__DATASET EXCERPTS__.

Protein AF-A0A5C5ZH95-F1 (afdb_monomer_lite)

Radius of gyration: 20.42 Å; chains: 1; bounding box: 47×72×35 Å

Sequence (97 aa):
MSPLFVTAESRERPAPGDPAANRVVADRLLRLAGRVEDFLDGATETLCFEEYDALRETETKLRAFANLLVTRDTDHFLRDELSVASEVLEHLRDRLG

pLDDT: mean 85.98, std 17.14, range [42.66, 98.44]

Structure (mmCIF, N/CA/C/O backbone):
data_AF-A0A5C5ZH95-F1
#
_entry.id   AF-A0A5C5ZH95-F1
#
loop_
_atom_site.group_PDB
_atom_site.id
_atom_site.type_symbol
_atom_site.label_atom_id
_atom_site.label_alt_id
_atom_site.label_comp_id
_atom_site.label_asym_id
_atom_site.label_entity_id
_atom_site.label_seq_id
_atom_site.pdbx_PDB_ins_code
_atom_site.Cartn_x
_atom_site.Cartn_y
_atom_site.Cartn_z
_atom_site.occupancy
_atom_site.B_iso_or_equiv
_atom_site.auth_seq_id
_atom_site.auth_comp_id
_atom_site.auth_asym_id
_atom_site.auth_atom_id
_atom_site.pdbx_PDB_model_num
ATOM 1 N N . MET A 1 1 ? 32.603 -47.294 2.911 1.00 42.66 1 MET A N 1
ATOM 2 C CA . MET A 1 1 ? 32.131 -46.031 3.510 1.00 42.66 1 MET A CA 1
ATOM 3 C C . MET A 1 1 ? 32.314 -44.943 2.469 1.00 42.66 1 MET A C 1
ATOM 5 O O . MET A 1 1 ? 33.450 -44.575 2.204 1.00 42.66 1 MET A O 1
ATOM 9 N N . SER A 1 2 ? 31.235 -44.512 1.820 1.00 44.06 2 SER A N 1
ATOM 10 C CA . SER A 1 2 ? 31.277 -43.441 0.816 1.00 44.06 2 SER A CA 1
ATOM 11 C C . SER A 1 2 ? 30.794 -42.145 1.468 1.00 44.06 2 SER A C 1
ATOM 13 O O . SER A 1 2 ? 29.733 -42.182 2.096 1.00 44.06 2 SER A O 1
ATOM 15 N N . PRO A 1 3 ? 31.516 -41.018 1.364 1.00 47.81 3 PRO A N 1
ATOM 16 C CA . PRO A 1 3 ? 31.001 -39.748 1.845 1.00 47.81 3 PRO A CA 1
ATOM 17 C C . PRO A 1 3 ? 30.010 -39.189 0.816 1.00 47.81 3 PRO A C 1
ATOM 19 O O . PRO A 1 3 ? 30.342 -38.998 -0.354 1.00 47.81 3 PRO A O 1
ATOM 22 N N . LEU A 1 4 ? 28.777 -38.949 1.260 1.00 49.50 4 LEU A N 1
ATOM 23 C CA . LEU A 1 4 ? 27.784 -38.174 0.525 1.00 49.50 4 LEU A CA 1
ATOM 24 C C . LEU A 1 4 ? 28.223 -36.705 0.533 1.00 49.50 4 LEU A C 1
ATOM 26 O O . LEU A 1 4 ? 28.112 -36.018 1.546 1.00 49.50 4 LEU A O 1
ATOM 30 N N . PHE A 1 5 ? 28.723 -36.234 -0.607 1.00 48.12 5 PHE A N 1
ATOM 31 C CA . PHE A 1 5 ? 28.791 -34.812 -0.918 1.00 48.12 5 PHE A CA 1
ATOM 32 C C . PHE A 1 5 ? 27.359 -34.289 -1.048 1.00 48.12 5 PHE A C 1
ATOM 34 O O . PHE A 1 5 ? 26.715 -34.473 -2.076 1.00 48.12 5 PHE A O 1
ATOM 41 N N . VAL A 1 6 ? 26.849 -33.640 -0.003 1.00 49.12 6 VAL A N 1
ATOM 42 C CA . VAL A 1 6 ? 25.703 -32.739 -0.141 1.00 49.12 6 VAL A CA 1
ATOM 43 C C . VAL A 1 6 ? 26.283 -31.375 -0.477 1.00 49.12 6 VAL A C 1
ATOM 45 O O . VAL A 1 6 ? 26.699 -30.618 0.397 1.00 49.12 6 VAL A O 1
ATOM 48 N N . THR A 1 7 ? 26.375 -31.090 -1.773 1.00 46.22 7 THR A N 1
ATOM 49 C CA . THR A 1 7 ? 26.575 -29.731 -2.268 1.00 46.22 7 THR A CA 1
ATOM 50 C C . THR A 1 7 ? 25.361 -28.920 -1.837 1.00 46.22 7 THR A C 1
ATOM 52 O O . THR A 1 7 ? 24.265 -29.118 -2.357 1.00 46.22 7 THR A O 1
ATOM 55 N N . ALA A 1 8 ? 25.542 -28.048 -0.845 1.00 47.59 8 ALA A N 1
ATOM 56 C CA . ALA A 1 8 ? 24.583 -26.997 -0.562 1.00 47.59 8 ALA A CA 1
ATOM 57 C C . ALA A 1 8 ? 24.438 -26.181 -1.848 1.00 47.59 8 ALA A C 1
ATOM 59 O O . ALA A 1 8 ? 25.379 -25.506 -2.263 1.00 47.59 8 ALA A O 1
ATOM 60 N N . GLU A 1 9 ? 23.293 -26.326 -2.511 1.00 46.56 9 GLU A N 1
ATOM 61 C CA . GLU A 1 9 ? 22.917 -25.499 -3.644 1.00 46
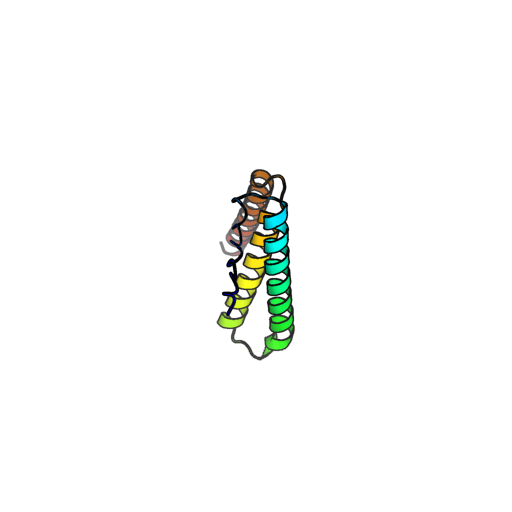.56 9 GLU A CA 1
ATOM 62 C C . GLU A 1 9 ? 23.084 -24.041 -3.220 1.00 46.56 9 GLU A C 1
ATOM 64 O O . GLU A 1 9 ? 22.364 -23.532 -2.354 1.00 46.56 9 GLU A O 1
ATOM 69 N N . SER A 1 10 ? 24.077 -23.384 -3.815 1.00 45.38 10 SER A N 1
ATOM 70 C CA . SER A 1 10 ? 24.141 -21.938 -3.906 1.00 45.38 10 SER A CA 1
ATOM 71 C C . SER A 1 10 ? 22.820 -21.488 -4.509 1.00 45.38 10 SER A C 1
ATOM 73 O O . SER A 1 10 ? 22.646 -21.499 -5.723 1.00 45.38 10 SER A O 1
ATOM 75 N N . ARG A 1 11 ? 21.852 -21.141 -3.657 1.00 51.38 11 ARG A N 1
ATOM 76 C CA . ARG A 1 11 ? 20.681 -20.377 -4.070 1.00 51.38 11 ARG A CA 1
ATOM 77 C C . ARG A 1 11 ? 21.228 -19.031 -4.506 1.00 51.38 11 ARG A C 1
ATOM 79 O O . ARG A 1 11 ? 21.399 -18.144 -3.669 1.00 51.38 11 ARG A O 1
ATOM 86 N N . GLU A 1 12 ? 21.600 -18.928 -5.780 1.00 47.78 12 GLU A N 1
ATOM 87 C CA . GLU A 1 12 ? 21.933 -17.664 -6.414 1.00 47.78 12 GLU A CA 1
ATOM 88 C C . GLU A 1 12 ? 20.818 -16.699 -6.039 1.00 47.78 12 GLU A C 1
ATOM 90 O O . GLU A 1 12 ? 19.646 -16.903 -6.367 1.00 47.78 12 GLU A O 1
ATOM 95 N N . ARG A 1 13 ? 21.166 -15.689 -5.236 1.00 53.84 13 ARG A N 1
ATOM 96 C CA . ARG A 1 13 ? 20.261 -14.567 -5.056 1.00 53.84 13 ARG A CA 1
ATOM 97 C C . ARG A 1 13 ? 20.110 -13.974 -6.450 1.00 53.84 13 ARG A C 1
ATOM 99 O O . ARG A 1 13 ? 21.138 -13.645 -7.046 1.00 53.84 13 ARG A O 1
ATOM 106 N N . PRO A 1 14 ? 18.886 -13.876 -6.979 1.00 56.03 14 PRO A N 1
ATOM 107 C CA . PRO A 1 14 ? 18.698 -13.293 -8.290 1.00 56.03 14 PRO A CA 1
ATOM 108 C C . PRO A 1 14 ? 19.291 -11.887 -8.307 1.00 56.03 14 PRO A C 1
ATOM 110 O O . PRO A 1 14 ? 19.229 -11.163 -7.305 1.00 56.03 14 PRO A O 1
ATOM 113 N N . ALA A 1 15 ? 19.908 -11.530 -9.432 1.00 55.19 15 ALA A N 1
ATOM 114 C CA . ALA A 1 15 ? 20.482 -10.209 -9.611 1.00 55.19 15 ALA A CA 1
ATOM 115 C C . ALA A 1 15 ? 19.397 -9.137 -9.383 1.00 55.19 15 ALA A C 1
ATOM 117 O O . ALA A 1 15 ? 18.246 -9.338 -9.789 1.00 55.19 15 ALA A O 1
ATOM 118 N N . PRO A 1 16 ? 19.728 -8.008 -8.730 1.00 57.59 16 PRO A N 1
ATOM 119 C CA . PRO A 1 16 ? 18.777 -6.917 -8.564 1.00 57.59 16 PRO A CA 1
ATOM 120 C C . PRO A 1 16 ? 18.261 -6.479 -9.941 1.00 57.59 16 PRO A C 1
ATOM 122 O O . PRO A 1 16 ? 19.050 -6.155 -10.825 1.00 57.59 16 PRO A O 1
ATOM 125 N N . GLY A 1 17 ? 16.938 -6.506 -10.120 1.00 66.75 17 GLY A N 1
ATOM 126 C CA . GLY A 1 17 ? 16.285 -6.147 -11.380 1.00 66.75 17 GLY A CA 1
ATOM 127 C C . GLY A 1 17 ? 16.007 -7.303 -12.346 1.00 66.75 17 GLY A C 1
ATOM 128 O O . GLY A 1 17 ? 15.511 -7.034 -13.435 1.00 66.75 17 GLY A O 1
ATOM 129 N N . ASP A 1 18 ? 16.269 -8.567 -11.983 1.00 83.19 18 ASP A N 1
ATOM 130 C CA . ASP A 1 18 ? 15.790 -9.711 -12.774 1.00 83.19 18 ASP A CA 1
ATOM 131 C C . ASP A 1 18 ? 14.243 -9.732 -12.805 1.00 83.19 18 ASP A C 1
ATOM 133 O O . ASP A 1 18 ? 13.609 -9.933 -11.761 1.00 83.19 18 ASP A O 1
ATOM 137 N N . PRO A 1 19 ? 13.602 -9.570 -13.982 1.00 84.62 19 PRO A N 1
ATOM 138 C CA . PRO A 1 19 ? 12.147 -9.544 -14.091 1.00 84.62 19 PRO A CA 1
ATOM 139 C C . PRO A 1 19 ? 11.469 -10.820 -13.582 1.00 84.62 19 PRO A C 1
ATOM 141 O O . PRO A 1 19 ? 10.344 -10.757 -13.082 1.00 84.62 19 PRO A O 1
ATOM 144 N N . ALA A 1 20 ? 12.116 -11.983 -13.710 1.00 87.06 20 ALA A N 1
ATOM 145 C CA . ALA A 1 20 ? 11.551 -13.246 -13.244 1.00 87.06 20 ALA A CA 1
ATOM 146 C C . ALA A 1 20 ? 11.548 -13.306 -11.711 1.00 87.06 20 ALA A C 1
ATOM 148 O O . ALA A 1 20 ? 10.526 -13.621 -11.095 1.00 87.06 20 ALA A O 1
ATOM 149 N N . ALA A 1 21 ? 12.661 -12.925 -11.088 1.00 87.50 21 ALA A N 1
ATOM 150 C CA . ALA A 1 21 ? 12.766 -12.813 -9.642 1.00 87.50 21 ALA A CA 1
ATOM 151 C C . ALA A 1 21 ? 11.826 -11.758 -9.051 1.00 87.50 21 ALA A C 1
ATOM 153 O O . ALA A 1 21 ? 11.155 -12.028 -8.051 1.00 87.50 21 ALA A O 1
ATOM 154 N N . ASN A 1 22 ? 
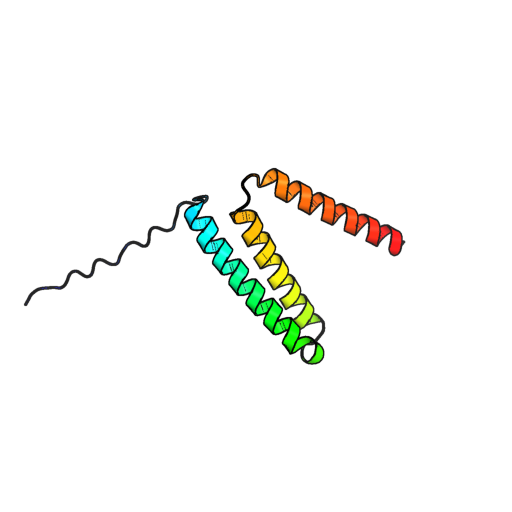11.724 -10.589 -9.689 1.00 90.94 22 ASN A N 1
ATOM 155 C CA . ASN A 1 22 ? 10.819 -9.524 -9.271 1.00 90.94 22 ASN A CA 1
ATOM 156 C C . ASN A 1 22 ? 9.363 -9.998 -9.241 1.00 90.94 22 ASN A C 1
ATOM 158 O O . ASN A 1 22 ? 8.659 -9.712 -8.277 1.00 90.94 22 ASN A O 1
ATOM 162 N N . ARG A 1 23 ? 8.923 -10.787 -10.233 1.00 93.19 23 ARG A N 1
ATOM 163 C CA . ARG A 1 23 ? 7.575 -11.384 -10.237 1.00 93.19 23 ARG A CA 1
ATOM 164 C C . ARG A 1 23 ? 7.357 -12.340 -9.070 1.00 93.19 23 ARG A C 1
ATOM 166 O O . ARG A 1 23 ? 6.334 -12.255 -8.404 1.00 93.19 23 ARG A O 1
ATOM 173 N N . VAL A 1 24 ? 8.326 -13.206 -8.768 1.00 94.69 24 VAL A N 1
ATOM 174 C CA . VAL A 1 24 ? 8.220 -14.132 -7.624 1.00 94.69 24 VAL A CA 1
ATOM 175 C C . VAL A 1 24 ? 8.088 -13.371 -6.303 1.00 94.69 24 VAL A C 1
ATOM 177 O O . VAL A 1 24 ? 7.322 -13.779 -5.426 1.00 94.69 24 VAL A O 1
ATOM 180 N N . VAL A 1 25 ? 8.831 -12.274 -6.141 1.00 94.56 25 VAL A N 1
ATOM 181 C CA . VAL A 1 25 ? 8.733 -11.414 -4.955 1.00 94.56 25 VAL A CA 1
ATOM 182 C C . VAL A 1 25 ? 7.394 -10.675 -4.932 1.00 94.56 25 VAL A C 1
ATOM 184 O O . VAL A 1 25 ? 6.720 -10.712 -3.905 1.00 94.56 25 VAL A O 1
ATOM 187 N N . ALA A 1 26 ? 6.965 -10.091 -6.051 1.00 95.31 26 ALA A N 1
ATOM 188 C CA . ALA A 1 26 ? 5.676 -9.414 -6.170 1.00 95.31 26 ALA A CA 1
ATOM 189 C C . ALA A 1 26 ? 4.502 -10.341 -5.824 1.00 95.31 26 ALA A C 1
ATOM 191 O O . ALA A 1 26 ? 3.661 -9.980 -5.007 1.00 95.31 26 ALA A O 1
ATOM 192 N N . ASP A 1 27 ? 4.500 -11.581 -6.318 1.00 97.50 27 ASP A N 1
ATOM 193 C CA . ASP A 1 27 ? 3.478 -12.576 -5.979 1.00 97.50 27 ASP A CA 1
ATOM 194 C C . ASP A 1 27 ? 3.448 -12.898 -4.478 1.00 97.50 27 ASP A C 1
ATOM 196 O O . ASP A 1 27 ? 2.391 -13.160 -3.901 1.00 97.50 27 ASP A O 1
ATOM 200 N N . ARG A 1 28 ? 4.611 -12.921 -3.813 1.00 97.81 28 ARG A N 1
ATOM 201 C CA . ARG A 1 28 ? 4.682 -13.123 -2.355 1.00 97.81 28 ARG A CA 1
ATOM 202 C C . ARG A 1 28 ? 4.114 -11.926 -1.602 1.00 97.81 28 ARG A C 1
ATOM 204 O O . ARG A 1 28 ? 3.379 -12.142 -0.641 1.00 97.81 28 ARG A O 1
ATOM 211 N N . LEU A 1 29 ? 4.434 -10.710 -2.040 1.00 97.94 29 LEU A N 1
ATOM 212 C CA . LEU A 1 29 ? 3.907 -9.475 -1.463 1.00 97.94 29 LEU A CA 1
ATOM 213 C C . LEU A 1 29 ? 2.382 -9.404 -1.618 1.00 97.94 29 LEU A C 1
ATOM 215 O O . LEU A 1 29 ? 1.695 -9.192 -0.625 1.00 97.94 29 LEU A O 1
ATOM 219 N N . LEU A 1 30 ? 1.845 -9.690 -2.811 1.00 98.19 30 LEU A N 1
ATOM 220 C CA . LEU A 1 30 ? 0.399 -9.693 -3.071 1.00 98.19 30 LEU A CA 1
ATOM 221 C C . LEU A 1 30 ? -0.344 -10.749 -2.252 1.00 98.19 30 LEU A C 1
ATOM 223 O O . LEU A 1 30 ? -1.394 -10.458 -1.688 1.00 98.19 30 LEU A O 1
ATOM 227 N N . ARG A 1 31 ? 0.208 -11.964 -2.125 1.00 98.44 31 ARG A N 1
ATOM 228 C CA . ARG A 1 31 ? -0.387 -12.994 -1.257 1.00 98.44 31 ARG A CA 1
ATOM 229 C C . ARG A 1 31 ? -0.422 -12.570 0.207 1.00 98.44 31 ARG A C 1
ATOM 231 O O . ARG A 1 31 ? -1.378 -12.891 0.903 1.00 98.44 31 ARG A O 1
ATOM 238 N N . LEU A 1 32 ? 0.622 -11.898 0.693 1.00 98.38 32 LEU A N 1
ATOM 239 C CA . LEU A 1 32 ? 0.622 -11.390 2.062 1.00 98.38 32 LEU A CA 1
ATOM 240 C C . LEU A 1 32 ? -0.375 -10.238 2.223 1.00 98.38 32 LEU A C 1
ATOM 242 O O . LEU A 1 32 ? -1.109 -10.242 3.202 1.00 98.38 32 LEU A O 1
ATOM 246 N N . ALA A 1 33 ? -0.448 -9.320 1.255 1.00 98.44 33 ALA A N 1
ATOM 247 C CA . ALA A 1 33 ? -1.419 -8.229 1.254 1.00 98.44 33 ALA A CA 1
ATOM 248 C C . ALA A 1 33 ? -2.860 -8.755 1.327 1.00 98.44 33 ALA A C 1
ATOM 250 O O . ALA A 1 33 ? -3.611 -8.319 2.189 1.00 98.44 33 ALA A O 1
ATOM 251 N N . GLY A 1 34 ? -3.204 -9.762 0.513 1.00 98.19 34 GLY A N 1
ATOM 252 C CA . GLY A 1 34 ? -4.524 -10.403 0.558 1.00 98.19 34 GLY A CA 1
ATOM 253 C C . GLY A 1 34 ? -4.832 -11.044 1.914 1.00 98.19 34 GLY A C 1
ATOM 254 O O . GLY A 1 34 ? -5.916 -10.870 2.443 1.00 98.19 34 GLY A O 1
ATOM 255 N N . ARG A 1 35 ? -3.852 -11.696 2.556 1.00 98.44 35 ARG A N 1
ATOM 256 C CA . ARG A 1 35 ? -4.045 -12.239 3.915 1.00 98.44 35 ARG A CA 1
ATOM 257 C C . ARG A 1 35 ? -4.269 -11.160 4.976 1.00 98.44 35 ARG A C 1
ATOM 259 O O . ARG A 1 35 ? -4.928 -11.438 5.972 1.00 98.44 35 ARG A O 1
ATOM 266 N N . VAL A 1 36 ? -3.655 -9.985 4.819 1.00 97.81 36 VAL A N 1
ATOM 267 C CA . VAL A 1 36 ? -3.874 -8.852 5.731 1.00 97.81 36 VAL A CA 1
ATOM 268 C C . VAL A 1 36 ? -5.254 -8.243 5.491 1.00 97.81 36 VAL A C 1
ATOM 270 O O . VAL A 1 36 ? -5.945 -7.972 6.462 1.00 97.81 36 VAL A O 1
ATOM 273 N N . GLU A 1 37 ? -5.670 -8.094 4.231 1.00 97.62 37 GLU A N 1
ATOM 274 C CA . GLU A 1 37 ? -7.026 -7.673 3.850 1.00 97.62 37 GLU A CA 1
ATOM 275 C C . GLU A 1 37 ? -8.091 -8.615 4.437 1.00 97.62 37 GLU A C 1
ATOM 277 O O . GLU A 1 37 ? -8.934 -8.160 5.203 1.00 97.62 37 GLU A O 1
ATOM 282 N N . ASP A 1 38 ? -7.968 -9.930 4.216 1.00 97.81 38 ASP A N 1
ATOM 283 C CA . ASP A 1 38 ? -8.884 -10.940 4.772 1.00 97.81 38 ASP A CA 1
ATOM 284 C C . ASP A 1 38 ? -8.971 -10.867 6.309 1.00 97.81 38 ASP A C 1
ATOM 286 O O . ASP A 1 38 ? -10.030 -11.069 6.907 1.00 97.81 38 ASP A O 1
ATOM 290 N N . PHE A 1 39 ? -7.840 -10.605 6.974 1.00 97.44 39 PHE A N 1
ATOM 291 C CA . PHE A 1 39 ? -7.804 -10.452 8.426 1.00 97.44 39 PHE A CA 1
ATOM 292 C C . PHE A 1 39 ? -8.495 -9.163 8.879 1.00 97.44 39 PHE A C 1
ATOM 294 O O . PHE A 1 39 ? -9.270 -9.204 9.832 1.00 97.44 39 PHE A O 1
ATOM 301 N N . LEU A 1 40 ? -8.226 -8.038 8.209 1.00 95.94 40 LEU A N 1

__YOUR INSTRUCTIONS__. In the listing above, locate the line with "ATOM 79 O O" and the line with "ATOM 108 C C", then extract exactly those lines and every line between them, and nothing more.

__ANSWER TO THE PROBLEM__.
ATOM 79 O O . ARG A 1 11 ? 21.399 -18.144 -3.669 1.00 51.38 11 ARG A O 1
ATOM 86 N N . GLU A 1 12 ? 21.600 -18.928 -5.780 1.00 47.78 12 GLU A N 1
ATOM 87 C CA . GLU A 1 12 ? 21.933 -17.664 -6.414 1.00 47.78 12 GLU A CA 1
ATOM 88 C C . GLU A 1 12 ? 20.818 -16.699 -6.039 1.00 47.78 12 GLU A C 1
ATOM 90 O O . GLU A 1 12 ? 19.646 -16.903 -6.367 1.00 47.78 12 GLU A O 1
ATOM 95 N N . ARG A 1 13 ? 21.166 -15.689 -5.236 1.00 53.84 13 ARG A N 1
ATOM 96 C CA . ARG A 1 13 ? 20.261 -14.567 -5.056 1.00 53.84 13 ARG A CA 1
ATOM 97 C C . ARG A 1 13 ? 20.110 -13.974 -6.450 1.00 53.84 13 ARG A C 1
ATOM 99 O O . ARG A 1 13 ? 21.138 -13.645 -7.046 1.00 53.84 13 ARG A O 1
ATOM 106 N N . PRO A 1 14 ? 18.886 -13.876 -6.979 1.00 56.03 14 PRO A N 1
ATOM 107 C CA . PRO A 1 14 ? 18.698 -13.293 -8.290 1.00 56.03 14 PRO A CA 1
ATOM 108 C C . PRO A 1 14 ? 19.291 -11.887 -8.307 1.00 56.03 14 PRO A C 1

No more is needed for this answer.